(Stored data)
● ● ● ● ● ● ●

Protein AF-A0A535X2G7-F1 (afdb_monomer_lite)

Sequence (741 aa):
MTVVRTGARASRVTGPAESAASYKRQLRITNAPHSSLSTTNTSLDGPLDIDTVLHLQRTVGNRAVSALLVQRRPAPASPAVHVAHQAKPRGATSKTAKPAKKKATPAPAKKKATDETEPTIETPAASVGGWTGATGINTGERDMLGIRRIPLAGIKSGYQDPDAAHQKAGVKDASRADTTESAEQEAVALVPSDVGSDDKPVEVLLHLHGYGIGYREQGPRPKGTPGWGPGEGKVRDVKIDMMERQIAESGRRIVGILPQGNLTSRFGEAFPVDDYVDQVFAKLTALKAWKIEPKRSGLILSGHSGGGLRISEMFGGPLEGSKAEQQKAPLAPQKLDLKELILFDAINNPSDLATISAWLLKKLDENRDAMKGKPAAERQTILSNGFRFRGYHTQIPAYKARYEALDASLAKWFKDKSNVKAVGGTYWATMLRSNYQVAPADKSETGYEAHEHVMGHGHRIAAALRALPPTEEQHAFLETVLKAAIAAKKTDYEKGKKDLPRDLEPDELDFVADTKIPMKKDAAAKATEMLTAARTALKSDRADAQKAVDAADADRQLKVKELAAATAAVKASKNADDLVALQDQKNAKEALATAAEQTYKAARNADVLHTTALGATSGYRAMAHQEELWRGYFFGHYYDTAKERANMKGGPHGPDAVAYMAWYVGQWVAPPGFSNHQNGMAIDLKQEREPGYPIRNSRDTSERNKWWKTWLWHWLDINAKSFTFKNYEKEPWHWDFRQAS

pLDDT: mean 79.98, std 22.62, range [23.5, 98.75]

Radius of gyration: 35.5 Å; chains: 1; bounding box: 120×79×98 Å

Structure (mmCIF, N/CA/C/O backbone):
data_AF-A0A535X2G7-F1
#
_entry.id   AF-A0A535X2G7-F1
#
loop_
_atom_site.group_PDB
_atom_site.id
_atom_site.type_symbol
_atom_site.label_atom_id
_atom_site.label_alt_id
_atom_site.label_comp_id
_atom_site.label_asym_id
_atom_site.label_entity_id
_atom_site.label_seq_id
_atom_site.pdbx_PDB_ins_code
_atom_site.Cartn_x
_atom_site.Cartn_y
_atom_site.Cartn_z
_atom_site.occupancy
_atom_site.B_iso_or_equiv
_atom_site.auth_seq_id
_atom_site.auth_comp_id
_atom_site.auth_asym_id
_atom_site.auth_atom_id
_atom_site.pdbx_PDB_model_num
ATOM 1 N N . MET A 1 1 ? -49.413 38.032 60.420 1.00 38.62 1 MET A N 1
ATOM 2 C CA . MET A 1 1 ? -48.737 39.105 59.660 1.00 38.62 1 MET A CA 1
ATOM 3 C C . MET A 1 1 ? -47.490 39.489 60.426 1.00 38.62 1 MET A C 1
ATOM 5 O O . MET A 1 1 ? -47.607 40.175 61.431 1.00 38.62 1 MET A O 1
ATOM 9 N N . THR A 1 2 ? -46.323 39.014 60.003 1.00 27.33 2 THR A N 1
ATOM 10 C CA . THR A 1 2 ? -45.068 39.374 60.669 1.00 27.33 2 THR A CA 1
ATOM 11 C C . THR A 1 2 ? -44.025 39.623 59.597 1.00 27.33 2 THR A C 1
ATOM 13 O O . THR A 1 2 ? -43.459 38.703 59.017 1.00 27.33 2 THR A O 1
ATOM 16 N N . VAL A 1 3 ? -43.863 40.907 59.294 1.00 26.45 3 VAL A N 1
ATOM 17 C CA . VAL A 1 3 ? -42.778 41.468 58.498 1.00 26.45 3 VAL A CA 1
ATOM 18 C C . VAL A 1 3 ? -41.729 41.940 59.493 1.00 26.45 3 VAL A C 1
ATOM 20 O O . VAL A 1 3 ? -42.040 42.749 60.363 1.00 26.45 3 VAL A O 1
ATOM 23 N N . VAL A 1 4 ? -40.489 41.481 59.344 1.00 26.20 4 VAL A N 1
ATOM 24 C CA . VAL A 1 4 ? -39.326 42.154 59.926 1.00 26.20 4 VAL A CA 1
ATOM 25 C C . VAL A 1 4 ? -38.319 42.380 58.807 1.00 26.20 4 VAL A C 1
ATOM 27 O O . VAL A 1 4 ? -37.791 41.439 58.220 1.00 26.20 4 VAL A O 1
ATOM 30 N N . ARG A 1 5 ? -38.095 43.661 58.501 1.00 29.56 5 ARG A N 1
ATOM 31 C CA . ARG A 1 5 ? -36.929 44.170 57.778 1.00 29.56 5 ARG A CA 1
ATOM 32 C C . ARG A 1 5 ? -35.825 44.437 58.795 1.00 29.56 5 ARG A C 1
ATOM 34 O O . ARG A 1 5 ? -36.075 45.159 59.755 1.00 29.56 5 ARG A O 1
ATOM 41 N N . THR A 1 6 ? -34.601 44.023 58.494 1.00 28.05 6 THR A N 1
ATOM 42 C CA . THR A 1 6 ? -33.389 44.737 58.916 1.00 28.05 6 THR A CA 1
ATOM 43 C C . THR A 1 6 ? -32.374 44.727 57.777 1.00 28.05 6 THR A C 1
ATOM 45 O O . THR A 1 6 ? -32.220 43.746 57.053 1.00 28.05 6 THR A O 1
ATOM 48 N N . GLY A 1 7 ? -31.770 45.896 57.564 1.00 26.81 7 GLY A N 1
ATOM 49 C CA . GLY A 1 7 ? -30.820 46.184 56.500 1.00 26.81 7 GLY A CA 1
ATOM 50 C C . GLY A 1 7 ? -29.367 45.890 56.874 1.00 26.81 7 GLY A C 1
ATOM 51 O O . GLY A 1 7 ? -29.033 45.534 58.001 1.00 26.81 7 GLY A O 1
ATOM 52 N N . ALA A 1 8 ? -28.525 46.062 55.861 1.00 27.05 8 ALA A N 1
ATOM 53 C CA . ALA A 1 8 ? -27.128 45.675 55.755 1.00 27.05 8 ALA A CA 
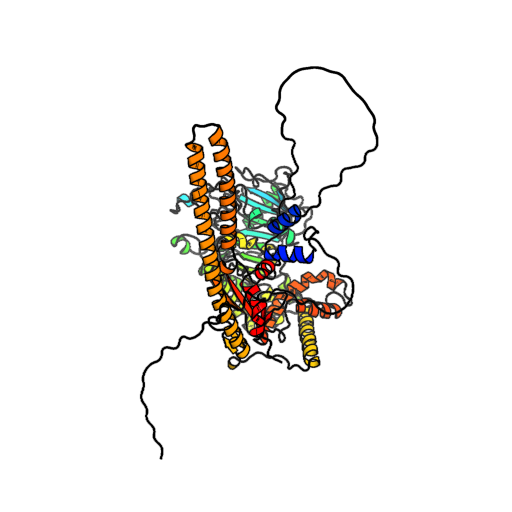1
ATOM 54 C C . ALA A 1 8 ? -26.130 46.451 56.638 1.00 27.05 8 ALA A C 1
ATOM 56 O O . ALA A 1 8 ? -26.227 47.670 56.775 1.00 27.05 8 ALA A O 1
ATOM 57 N N . ARG A 1 9 ? -25.042 45.769 57.035 1.00 25.42 9 ARG A N 1
ATOM 58 C CA . ARG A 1 9 ? -23.659 46.228 56.790 1.00 25.42 9 ARG A CA 1
ATOM 59 C C . ARG A 1 9 ? -22.645 45.079 56.883 1.00 25.42 9 ARG A C 1
ATOM 61 O O . ARG A 1 9 ? -22.890 44.055 57.504 1.00 25.42 9 ARG A O 1
ATOM 68 N N . ALA A 1 10 ? -21.543 45.282 56.170 1.00 27.25 10 ALA A N 1
ATOM 69 C CA . ALA A 1 10 ? -20.578 44.310 55.674 1.00 27.25 10 ALA A CA 1
ATOM 70 C C . ALA A 1 10 ? -19.782 43.527 56.733 1.00 27.25 10 ALA A C 1
ATOM 72 O O . ALA A 1 10 ? -19.371 44.068 57.756 1.00 27.25 10 ALA A O 1
ATOM 73 N N . SER A 1 11 ? -19.430 42.284 56.392 1.00 25.83 11 SER A N 1
ATOM 74 C CA . SER A 1 11 ? -18.232 41.618 56.905 1.00 25.83 11 SER A CA 1
ATOM 75 C C . SER A 1 11 ? -17.618 40.718 55.836 1.00 25.83 11 SER A C 1
ATOM 77 O O . SER A 1 11 ? -18.280 39.915 55.186 1.00 25.83 11 SER A O 1
ATOM 79 N N . ARG A 1 12 ? -16.324 40.948 55.638 1.00 28.98 12 ARG A N 1
ATOM 80 C CA . ARG A 1 12 ? -15.383 40.255 54.761 1.00 28.98 12 ARG A CA 1
ATOM 81 C C . ARG A 1 12 ? -15.244 38.811 55.257 1.00 28.98 12 ARG A C 1
ATOM 83 O O . ARG A 1 12 ? -14.848 38.628 56.403 1.00 28.98 12 ARG A O 1
ATOM 90 N N . VAL A 1 13 ? -15.519 37.808 54.422 1.00 29.30 13 VAL A N 1
ATOM 91 C CA . VAL A 1 13 ? -15.150 36.415 54.720 1.00 29.30 13 VAL A CA 1
ATOM 92 C C . VAL A 1 13 ? -14.452 35.810 53.510 1.00 29.30 13 VAL A C 1
ATOM 94 O O . VAL A 1 13 ? -15.001 35.682 52.421 1.00 29.30 13 VAL A O 1
ATOM 97 N N . THR A 1 14 ? -13.185 35.512 53.748 1.00 30.53 14 THR A N 1
ATOM 98 C CA . THR A 1 14 ? -12.239 34.739 52.954 1.00 30.53 14 THR A CA 1
ATOM 99 C C . THR A 1 14 ? -12.711 33.292 52.802 1.00 30.53 14 THR A C 1
ATOM 101 O O . THR A 1 14 ? -13.026 32.651 53.803 1.00 30.53 14 THR A O 1
ATOM 104 N N . GLY A 1 15 ? -12.721 32.758 51.579 1.00 29.52 15 GLY A N 1
ATOM 105 C CA . GLY A 1 15 ? -12.844 31.314 51.351 1.00 29.52 15 GLY A CA 1
ATOM 106 C C . GLY A 1 15 ? -11.526 30.586 51.657 1.00 29.52 15 GLY A C 1
ATOM 107 O O . GLY A 1 15 ? -10.464 31.196 51.492 1.00 29.52 15 GLY A O 1
ATOM 108 N N . PRO A 1 16 ? -11.542 29.307 52.073 1.00 33.97 16 PRO A N 1
ATOM 109 C CA . PRO A 1 16 ? -10.332 28.509 52.128 1.00 33.97 16 PRO A CA 1
ATOM 110 C C . PRO A 1 16 ? -10.111 27.760 50.811 1.00 33.97 16 PRO A C 1
ATOM 112 O O . PRO A 1 16 ? -10.971 27.044 50.300 1.00 33.97 16 PRO A O 1
ATOM 115 N N . ALA A 1 17 ? -8.907 27.953 50.282 1.00 32.72 17 ALA A N 1
ATOM 116 C CA . ALA A 1 17 ? -8.297 27.155 49.241 1.00 32.72 17 ALA A CA 1
ATOM 117 C C . ALA A 1 17 ? -7.908 25.780 49.807 1.00 32.72 17 ALA A C 1
ATOM 119 O O . ALA A 1 17 ? -6.912 25.657 50.516 1.00 32.72 17 ALA A O 1
ATOM 120 N N . GLU A 1 18 ? -8.658 24.741 49.455 1.00 30.05 18 GLU A N 1
ATOM 121 C CA . GLU A 1 18 ? -8.264 23.345 49.655 1.00 30.05 18 GLU A CA 1
ATOM 122 C C . GLU A 1 18 ? -8.344 22.593 48.323 1.00 30.05 18 GLU A C 1
ATOM 124 O O . GLU A 1 18 ? -9.323 21.927 48.010 1.00 30.05 18 GLU A O 1
ATOM 129 N N . SER A 1 19 ? -7.296 22.706 47.503 1.00 35.25 19 SER A N 1
ATOM 130 C CA . SER A 1 19 ? -7.071 21.763 46.393 1.00 35.25 19 SER A CA 1
ATOM 131 C C . SER A 1 19 ? -5.597 21.497 46.057 1.00 35.25 19 SER A C 1
ATOM 133 O O . SER A 1 19 ? -5.308 20.818 45.079 1.00 35.25 19 SER A O 1
ATOM 135 N N . ALA A 1 20 ? -4.639 21.938 46.883 1.00 30.95 20 ALA A N 1
ATOM 136 C CA . ALA A 1 20 ? -3.204 21.773 46.594 1.00 30.95 20 ALA A CA 1
ATOM 137 C C . ALA A 1 20 ? -2.409 20.950 47.633 1.00 30.95 20 ALA A C 1
ATOM 139 O O . ALA A 1 20 ? -1.199 20.788 47.489 1.00 30.95 20 ALA A O 1
ATOM 140 N N . ALA A 1 21 ? -3.052 20.405 48.675 1.00 29.72 21 ALA A N 1
ATOM 141 C CA . ALA A 1 21 ? -2.347 19.780 49.807 1.00 29.72 21 ALA A CA 1
ATOM 142 C C . ALA A 1 21 ? -2.521 18.252 49.956 1.00 29.72 21 ALA A C 1
ATOM 144 O O . ALA A 1 21 ? -1.873 17.656 50.815 1.00 29.72 21 ALA A O 1
ATOM 145 N N . SER A 1 22 ? -3.326 17.580 49.124 1.00 30.36 22 SER A N 1
ATOM 146 C CA . SER A 1 22 ? -3.628 16.148 49.329 1.00 30.36 22 SER A CA 1
ATOM 147 C C . SER A 1 22 ? -2.559 15.173 48.791 1.00 30.36 22 SER A C 1
ATOM 149 O O . SER A 1 22 ? -2.552 14.004 49.156 1.00 30.36 22 SER A O 1
ATOM 151 N N . TYR A 1 23 ? -1.566 15.627 48.016 1.00 27.92 23 TYR A N 1
ATOM 152 C CA . TYR A 1 23 ? -0.595 14.715 47.378 1.00 27.92 23 TYR A CA 1
ATOM 153 C C . TYR A 1 23 ? 0.729 14.491 48.139 1.00 27.92 23 TYR A C 1
ATOM 155 O O . TYR A 1 23 ? 1.629 13.829 47.629 1.00 27.92 23 TYR A O 1
ATOM 163 N N . LYS A 1 24 ? 0.897 15.032 49.358 1.00 31.77 24 LYS A N 1
ATOM 164 C CA . LYS A 1 24 ? 2.193 14.987 50.078 1.00 31.77 24 LYS A CA 1
ATOM 165 C C . LYS A 1 24 ? 2.218 14.247 51.415 1.00 31.77 24 LYS A C 1
ATOM 167 O O . LYS A 1 24 ? 3.230 14.317 52.112 1.00 31.77 24 LYS A O 1
ATOM 172 N N . ARG A 1 25 ? 1.170 13.518 51.812 1.00 29.89 25 ARG A N 1
ATOM 173 C CA . ARG A 1 25 ? 1.153 12.948 53.170 1.00 29.89 25 ARG A CA 1
ATOM 174 C C . ARG A 1 25 ? 0.404 11.627 53.318 1.00 29.89 25 ARG A C 1
ATOM 176 O O . ARG A 1 25 ? -0.444 11.526 54.187 1.00 29.89 25 ARG A O 1
ATOM 183 N N . GLN A 1 26 ? 0.740 10.604 52.530 1.00 29.92 26 GLN A N 1
ATOM 184 C CA . GLN A 1 26 ? 0.330 9.223 52.840 1.00 29.92 26 GLN A CA 1
ATOM 185 C C . GLN A 1 26 ? 1.201 8.172 52.128 1.00 29.92 26 GLN A C 1
ATOM 187 O O . GLN A 1 26 ? 0.733 7.343 51.364 1.00 29.92 26 GLN A O 1
ATOM 192 N N . LEU A 1 27 ? 2.507 8.199 52.404 1.00 27.30 27 LEU A N 1
ATOM 193 C CA . LEU A 1 27 ? 3.415 7.076 52.139 1.00 27.30 27 LEU A CA 1
ATOM 194 C C . LEU A 1 27 ? 4.328 6.877 53.357 1.00 27.30 27 LEU A C 1
ATOM 196 O O . LEU A 1 27 ? 5.512 7.198 53.341 1.00 27.30 27 LEU A O 1
ATOM 200 N N . ARG A 1 28 ? 3.734 6.378 54.450 1.00 27.75 28 ARG A N 1
ATOM 201 C CA . ARG A 1 28 ? 4.412 5.620 55.515 1.00 27.75 28 ARG A CA 1
ATOM 202 C C . ARG A 1 28 ? 3.454 4.549 56.064 1.00 27.75 28 ARG A C 1
ATOM 204 O O . ARG A 1 28 ? 2.634 4.832 56.924 1.00 27.75 28 ARG A O 1
ATOM 211 N N . ILE A 1 29 ? 3.600 3.354 55.487 1.00 28.22 29 ILE A N 1
ATOM 212 C CA . ILE A 1 29 ? 3.497 1.995 56.054 1.00 28.22 29 ILE A CA 1
ATOM 213 C C . ILE A 1 29 ? 2.235 1.633 56.863 1.00 28.22 29 ILE A C 1
ATOM 215 O O . ILE A 1 29 ? 2.133 1.959 58.038 1.00 28.22 29 ILE A O 1
ATOM 219 N N . THR A 1 30 ? 1.393 0.768 56.283 1.00 24.61 30 THR A N 1
ATOM 220 C CA . THR A 1 30 ? 0.819 -0.394 56.993 1.00 24.61 30 THR A CA 1
ATOM 221 C C . THR A 1 30 ? 0.869 -1.611 56.057 1.00 24.61 30 THR A C 1
ATOM 223 O O . THR A 1 30 ? 0.413 -1.539 54.920 1.00 24.61 30 THR A O 1
ATOM 226 N N . ASN A 1 31 ? 1.513 -2.692 56.509 1.00 29.86 31 ASN A N 1
ATOM 227 C CA . ASN A 1 31 ? 1.621 -3.982 55.816 1.00 29.86 31 ASN A CA 1
ATOM 228 C C . ASN A 1 31 ? 0.601 -4.988 56.388 1.00 29.86 31 ASN A C 1
ATOM 230 O O . ASN A 1 31 ? 0.178 -4.861 57.534 1.00 29.86 31 ASN A O 1
ATOM 234 N N . ALA A 1 32 ? 0.255 -5.963 55.542 1.00 31.34 32 ALA A N 1
ATOM 235 C CA . ALA A 1 32 ? -0.742 -7.043 55.634 1.00 31.34 32 ALA A CA 1
ATOM 236 C C . ALA A 1 32 ? -0.698 -7.970 56.880 1.00 31.34 32 ALA A C 1
ATOM 238 O O . ALA A 1 32 ? 0.276 -7.923 57.631 1.00 31.34 32 ALA A O 1
ATOM 239 N N . PRO A 1 33 ? -1.682 -8.887 57.075 1.00 32.94 33 PRO A N 1
ATOM 240 C CA . PRO A 1 33 ? -1.594 -9.911 58.113 1.00 32.94 33 PRO A CA 1
ATOM 241 C C . PRO A 1 33 ? -1.203 -11.325 57.617 1.00 32.94 33 PRO A C 1
ATOM 243 O O . PRO A 1 33 ? -1.647 -11.786 56.568 1.00 32.94 33 PRO A O 1
ATOM 246 N N . HIS A 1 34 ? -0.462 -11.994 58.519 1.00 25.92 34 HIS A N 1
ATOM 247 C CA . HIS A 1 34 ? -0.045 -13.409 58.657 1.00 25.92 34 HIS A CA 1
ATOM 248 C C . HIS A 1 34 ? 1.192 -13.870 57.847 1.00 25.92 34 HIS A C 1
ATOM 250 O O . HIS A 1 34 ? 1.191 -13.806 56.630 1.00 25.92 34 HIS A O 1
ATOM 256 N N . SER A 1 35 ? 2.290 -14.375 58.437 1.00 25.41 35 SER A N 1
ATOM 257 C CA . SER A 1 35 ? 2.546 -14.882 59.801 1.00 25.41 35 SER A CA 1
ATOM 258 C C . SER A 1 35 ? 4.051 -14.905 60.163 1.00 25.41 35 SER A C 1
ATOM 260 O O . SER A 1 35 ? 4.868 -15.364 59.375 1.00 25.41 35 SER A O 1
ATOM 262 N N . SER A 1 36 ? 4.357 -14.465 61.394 1.00 25.47 36 SER A N 1
ATOM 263 C CA . SER A 1 36 ? 5.417 -14.912 62.330 1.00 25.47 36 SER A CA 1
ATOM 264 C C . SER A 1 36 ? 6.869 -15.128 61.847 1.00 25.47 36 SER A C 1
ATOM 266 O O . SER A 1 36 ? 7.187 -16.184 61.310 1.00 25.47 36 SER A O 1
ATOM 268 N N . LEU A 1 37 ? 7.790 -14.229 62.232 1.00 23.50 37 LEU A N 1
ATOM 269 C CA . LEU A 1 37 ? 8.787 -14.449 63.307 1.00 23.50 37 LEU A CA 1
ATOM 270 C C . LEU A 1 37 ? 9.877 -13.352 63.339 1.00 23.50 37 LEU A C 1
ATOM 272 O O . LEU A 1 37 ? 10.495 -13.032 62.333 1.00 23.50 37 LEU A O 1
ATOM 276 N N . SER A 1 38 ? 10.149 -12.895 64.566 1.00 24.58 38 SER A N 1
ATOM 277 C CA . SER A 1 38 ? 11.411 -12.356 65.097 1.00 24.58 38 SER A CA 1
ATOM 278 C C . SER A 1 38 ? 11.921 -10.977 64.647 1.00 24.58 38 SER A C 1
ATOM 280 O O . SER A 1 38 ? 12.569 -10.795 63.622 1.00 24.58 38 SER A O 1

● ● ● ● ● ● ●

_Task statement:_ Keeping every character as it is, restate the lines above that run from the line with "ATOM 201 C CA" through the line with "ATOM 256 N N", both included, and nothing else.

_Output below:_
ATOM 201 C CA . ARG A 1 28 ? 4.412 5.620 55.515 1.00 27.75 28 ARG A CA 1
ATOM 202 C C . ARG A 1 28 ? 3.454 4.549 56.064 1.00 27.75 28 ARG A C 1
ATOM 204 O O . ARG A 1 28 ? 2.634 4.832 56.924 1.00 27.75 28 ARG A O 1
ATOM 211 N N . ILE A 1 29 ? 3.600 3.354 55.487 1.00 28.22 29 ILE A N 1
ATOM 212 C CA . ILE A 1 29 ? 3.497 1.995 56.054 1.00 28.22 29 ILE A CA 1
ATOM 213 C C . ILE A 1 29 ? 2.235 1.633 56.863 1.00 28.22 29 ILE A C 1
ATOM 215 O O . ILE A 1 29 ? 2.133 1.959 58.038 1.00 28.22 29 ILE A O 1
ATOM 219 N N . THR A 1 30 ? 1.393 0.768 56.283 1.00 24.61 30 THR A N 1
ATOM 220 C CA . THR A 1 30 ? 0.819 -0.394 56.993 1.00 24.61 30 THR A CA 1
ATOM 221 C C . THR A 1 30 ? 0.869 -1.611 56.057 1.00 24.61 30 THR A C 1
ATOM 223 O O . THR A 1 30 ? 0.413 -1.539 54.920 1.00 24.61 30 THR A O 1
ATOM 226 N N . ASN A 1 31 ? 1.513 -2.692 56.509 1.00 29.86 31 ASN A N 1
ATOM 227 C CA . ASN A 1 31 ? 1.621 -3.982 55.816 1.00 29.86 31 ASN A CA 1
ATOM 228 C C . ASN A 1 31 ? 0.601 -4.988 56.388 1.00 29.86 31 ASN A C 1
ATOM 230 O O . ASN A 1 31 ? 0.178 -4.861 57.534 1.00 29.86 31 ASN A O 1
ATOM 234 N N . ALA A 1 32 ? 0.255 -5.963 55.542 1.00 31.34 32 ALA A N 1
ATOM 235 C CA . ALA A 1 32 ? -0.742 -7.043 55.634 1.00 31.34 32 ALA A CA 1
ATOM 236 C C . ALA A 1 32 ? -0.698 -7.970 56.880 1.00 31.34 32 ALA A C 1
ATOM 238 O O . ALA A 1 32 ? 0.276 -7.923 57.631 1.00 31.34 32 ALA A O 1
ATOM 239 N N . PRO A 1 33 ? -1.682 -8.887 57.075 1.00 32.94 33 PRO A N 1
ATOM 240 C CA . PRO A 1 33 ? -1.594 -9.911 58.113 1.00 32.94 33 PRO A CA 1
ATOM 241 C C . PRO A 1 33 ? -1.203 -11.325 57.617 1.00 32.94 33 PRO A C 1
ATOM 243 O O . PRO A 1 33 ? -1.647 -11.786 56.568 1.00 32.94 33 PRO A O 1
ATOM 246 N N . HIS A 1 34 ? -0.462 -11.994 58.519 1.00 25.92 34 HIS A N 1
ATOM 247 C CA . HIS A 1 34 ? -0.045 -13.409 58.657 1.00 25.92 34 HIS A CA 1
ATOM 248 C C . HIS A 1 34 ? 1.192 -13.870 57.847 1.00 25.92 34 HIS A C 1
ATOM 250 O O . HIS A 1 34 ? 1.191 -13.806 56.630 1.00 25.92 34 HIS A O 1
ATOM 256 N N . SER A 1 35 ? 2.290 -14.375 58.437 1.00 25.41 35 SER A N 1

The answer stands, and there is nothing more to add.